With a number of these issues informing her prior work, here referring not only to Asian Biotech, but also to the edited volume Global Assemblages, 2 Ong seeks to recast problems of technology and life in theoretical terms, crafting a new vocabulary and situating herself within a broader literature of biological and medical anthropology. In spatial terms, this means paying a great deal of attention to the non-West, and even as Singapore remains the central and nominal focus of the work, there are numerous references to related sites (India, Japan) and scholars within Ong's network (Lawrence Cohen, Andrew Lakoff, Margaret Lock, and Kaushik Sunder Rajan), indicating an interest in breaking down older categories such as center-periphery or periphery-metropole. In selecting a site such as Singapore, Ong has therefore consciously chosen a locale that has decided to bet big—both literally and metaphorically, as Ong informs us of the state's simultaneous aim to invest in casino infrastructure through the Marina Bay Sands Project—on the life sciences, here combining existing strengths in higher education (National University of Singapore, Nanyang Technological University) with a series of emerging partnerships, including relationships with Johns Hopkins, Duke University Medical School, and MIT.

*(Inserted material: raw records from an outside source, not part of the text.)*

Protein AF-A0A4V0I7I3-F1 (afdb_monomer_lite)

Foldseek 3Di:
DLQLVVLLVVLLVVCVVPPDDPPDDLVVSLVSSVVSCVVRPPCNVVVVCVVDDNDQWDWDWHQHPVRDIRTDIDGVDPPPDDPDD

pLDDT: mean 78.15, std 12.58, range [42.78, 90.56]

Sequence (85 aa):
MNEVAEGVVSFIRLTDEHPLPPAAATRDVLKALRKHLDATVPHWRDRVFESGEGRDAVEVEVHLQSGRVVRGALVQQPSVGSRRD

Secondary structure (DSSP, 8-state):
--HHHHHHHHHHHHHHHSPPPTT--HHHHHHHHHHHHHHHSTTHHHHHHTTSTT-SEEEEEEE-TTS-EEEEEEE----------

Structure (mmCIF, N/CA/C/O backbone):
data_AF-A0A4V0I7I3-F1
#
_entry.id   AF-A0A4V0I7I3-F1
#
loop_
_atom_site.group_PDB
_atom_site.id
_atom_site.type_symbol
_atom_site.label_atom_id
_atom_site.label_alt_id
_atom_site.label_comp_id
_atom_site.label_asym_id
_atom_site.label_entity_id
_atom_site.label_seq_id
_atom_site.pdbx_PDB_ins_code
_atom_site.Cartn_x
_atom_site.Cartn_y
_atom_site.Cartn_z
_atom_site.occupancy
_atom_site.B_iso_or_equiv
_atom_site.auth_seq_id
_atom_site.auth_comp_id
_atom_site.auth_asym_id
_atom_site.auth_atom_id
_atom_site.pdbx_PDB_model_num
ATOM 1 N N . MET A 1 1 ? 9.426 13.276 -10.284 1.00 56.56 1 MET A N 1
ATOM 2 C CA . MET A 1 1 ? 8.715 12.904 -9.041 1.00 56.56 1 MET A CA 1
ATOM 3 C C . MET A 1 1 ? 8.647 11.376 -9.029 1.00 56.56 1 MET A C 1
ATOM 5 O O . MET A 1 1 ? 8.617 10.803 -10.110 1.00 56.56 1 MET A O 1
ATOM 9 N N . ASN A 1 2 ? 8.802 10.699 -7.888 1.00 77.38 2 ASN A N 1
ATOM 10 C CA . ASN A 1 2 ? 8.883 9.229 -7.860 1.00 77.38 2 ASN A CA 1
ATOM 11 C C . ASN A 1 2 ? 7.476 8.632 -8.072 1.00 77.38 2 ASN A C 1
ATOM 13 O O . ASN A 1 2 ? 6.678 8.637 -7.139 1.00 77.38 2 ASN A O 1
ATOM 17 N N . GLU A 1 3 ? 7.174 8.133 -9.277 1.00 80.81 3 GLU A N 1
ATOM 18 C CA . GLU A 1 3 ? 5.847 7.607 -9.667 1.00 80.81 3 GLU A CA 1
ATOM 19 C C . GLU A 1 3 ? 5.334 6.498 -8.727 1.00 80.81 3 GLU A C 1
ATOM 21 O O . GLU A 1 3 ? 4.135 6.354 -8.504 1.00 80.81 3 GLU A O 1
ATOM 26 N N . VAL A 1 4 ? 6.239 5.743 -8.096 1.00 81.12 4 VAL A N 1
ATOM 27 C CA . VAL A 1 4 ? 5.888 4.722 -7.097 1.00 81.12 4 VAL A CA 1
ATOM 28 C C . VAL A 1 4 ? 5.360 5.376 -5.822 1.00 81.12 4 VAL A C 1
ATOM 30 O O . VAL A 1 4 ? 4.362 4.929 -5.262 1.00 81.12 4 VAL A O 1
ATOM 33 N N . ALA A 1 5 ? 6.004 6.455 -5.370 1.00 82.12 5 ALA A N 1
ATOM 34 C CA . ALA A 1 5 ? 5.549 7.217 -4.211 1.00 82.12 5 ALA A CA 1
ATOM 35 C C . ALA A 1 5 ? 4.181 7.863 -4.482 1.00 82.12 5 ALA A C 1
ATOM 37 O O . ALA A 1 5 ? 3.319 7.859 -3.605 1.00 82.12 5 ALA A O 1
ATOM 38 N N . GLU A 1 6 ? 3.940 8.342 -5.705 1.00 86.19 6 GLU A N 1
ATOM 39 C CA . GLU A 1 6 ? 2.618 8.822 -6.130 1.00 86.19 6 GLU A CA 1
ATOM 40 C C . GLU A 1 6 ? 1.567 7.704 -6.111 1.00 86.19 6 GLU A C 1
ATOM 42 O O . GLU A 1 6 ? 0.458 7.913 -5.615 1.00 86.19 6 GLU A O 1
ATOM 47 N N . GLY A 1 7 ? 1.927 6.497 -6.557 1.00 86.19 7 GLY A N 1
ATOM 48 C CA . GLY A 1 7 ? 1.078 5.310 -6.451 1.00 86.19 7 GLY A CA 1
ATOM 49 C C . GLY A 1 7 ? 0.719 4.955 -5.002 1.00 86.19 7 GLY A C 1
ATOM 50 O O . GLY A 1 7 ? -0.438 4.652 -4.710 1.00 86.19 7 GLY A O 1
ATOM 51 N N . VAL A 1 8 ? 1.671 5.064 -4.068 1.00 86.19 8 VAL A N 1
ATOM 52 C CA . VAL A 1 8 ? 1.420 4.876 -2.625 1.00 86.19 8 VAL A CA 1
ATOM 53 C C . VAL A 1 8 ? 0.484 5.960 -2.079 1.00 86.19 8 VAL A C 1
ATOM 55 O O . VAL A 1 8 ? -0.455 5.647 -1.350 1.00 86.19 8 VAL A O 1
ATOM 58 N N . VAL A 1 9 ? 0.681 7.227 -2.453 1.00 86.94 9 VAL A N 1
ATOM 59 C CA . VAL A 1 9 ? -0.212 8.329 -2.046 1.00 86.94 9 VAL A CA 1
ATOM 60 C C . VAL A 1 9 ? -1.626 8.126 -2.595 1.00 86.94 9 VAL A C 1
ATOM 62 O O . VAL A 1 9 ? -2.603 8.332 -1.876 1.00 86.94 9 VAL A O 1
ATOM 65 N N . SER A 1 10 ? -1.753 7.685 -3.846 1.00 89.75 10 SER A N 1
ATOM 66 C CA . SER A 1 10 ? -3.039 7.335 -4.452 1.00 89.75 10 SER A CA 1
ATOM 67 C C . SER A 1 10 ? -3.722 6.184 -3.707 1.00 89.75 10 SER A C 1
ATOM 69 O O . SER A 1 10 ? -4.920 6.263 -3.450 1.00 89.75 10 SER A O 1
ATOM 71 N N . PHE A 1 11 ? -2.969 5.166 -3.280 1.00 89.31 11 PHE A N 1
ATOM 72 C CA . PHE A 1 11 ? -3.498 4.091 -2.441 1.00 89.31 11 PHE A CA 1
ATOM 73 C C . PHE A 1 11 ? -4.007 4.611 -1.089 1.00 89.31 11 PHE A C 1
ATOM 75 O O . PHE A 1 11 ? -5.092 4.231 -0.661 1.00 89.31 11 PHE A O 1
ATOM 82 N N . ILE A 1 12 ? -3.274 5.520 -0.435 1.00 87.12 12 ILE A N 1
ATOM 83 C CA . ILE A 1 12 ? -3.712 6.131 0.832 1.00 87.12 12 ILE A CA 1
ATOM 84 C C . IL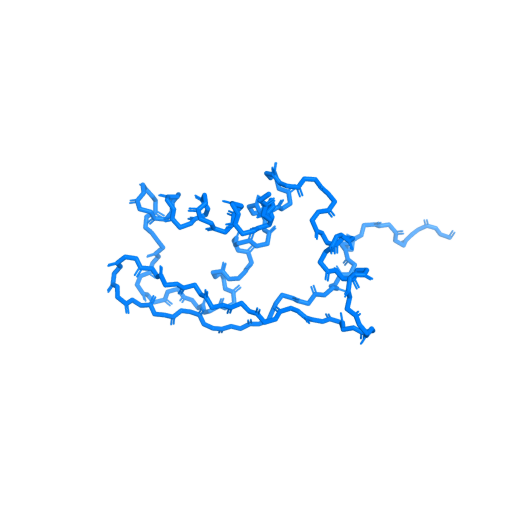E A 1 12 ? -5.036 6.885 0.644 1.00 87.12 12 ILE A C 1
ATOM 86 O O . ILE A 1 12 ? -5.939 6.740 1.465 1.00 87.12 12 ILE A O 1
ATOM 90 N N . ARG A 1 13 ? -5.189 7.634 -0.456 1.00 87.62 13 ARG A N 1
ATOM 91 C CA . ARG A 1 13 ? -6.456 8.308 -0.792 1.00 87.62 13 ARG A CA 1
ATOM 92 C C . ARG A 1 13 ? -7.589 7.314 -1.043 1.00 87.62 13 ARG A C 1
ATOM 94 O O . ARG A 1 13 ? -8.672 7.492 -0.507 1.00 87.62 13 ARG A O 1
ATOM 101 N N . LEU A 1 14 ? -7.325 6.226 -1.767 1.00 87.06 14 LEU A N 1
ATOM 102 C CA . LEU A 1 14 ? -8.315 5.168 -1.983 1.00 87.06 14 LEU A CA 1
ATOM 103 C C . LEU A 1 14 ? -8.797 4.561 -0.656 1.00 87.06 14 LEU A C 1
ATOM 105 O O . LEU A 1 14 ? -9.976 4.253 -0.515 1.00 87.06 14 LEU A O 1
ATOM 109 N N . THR A 1 15 ? -7.906 4.402 0.328 1.00 85.19 15 THR A N 1
ATOM 110 C CA . THR A 1 15 ? -8.291 3.901 1.659 1.00 85.19 15 THR A CA 1
ATOM 111 C C . THR A 1 15 ? -9.093 4.898 2.498 1.00 85.19 15 THR A C 1
ATOM 113 O O . THR A 1 15 ? -9.623 4.504 3.530 1.00 85.19 15 THR A O 1
ATOM 116 N N . ASP A 1 16 ? -9.195 6.160 2.083 1.00 83.38 16 ASP A N 1
ATOM 117 C CA . ASP A 1 16 ? -10.091 7.145 2.699 1.00 83.38 16 ASP A CA 1
ATOM 118 C C . ASP A 1 16 ? -11.527 6.955 2.188 1.00 83.38 16 ASP A C 1
ATOM 120 O O . ASP A 1 16 ? -12.473 6.829 2.963 1.00 83.38 16 ASP A O 1
ATOM 124 N N . GLU A 1 17 ? -11.676 6.806 0.870 1.00 85.62 17 GLU A N 1
ATOM 125 C CA . GLU A 1 17 ? -12.966 6.530 0.224 1.00 85.62 17 GLU A CA 1
ATOM 126 C C . GLU A 1 17 ? -13.480 5.113 0.542 1.00 85.62 17 GLU A C 1
ATOM 128 O O . GLU A 1 17 ? -14.684 4.874 0.665 1.00 85.62 17 GLU A O 1
ATOM 133 N N . HIS A 1 18 ? -12.554 4.166 0.707 1.00 84.00 18 HIS A N 1
ATOM 134 C CA . HIS A 1 18 ? -12.823 2.760 0.991 1.00 84.00 18 HIS A CA 1
ATOM 135 C C . HIS A 1 18 ? -11.962 2.264 2.162 1.00 84.00 18 HIS A C 1
ATOM 137 O O . HIS A 1 18 ? -10.941 1.596 1.950 1.00 84.00 18 HIS A O 1
ATOM 143 N N . PRO A 1 19 ? -12.365 2.566 3.410 1.00 81.12 19 PRO A N 1
ATOM 144 C CA . PRO A 1 19 ? -11.586 2.226 4.589 1.00 81.12 19 PRO A CA 1
ATOM 145 C C . PRO A 1 19 ? -11.351 0.725 4.717 1.00 81.12 19 PRO A C 1
ATOM 147 O O . PRO A 1 19 ? -12.264 -0.101 4.643 1.00 81.12 19 PRO A O 1
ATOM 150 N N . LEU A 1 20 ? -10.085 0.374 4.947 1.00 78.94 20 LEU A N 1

In laying out this ambitious project with three thematic clusters, Ong's analytic functions at its sharpest when it interrogates the broader Sino-sphere world of the Malay peninsula and Singapore, especially the multiple ways in which some of the major actors behind Biopolis, JTC (Jurong Town Corporation) and Philip Yeo, have sought to capitalize upon tropes of “Asia” and “Asian-ness.” With the SARS outbreak of 2003 extending beyond southeastern China to reach Southeast Asia, Singapore was able to capitalize by creating a “success” narrative of its own; in fact, a statue of the SARS genome features prominently in the Biopolis Park, where visitors can “pass through” the structure, thereby overcoming the disease. Along similar lines, Biopolis has built this message into its core thematics, claiming that its labs and facilities will provide greater access to “Asian” diseases such as dengue and malaria, holding a material impact for the lives of Singaporeans and their neighbors. Moreover, the genetic diversity of the region offers great promise as well, a message designed to appeal to international partners such as HUGO (Human Genome Organization), here linked with the figure of Edison Liu, a bioscientist and one of the senior heads among the various “foreign talents” recruited to Singapore with offers of funding and access to stem cell lines for research.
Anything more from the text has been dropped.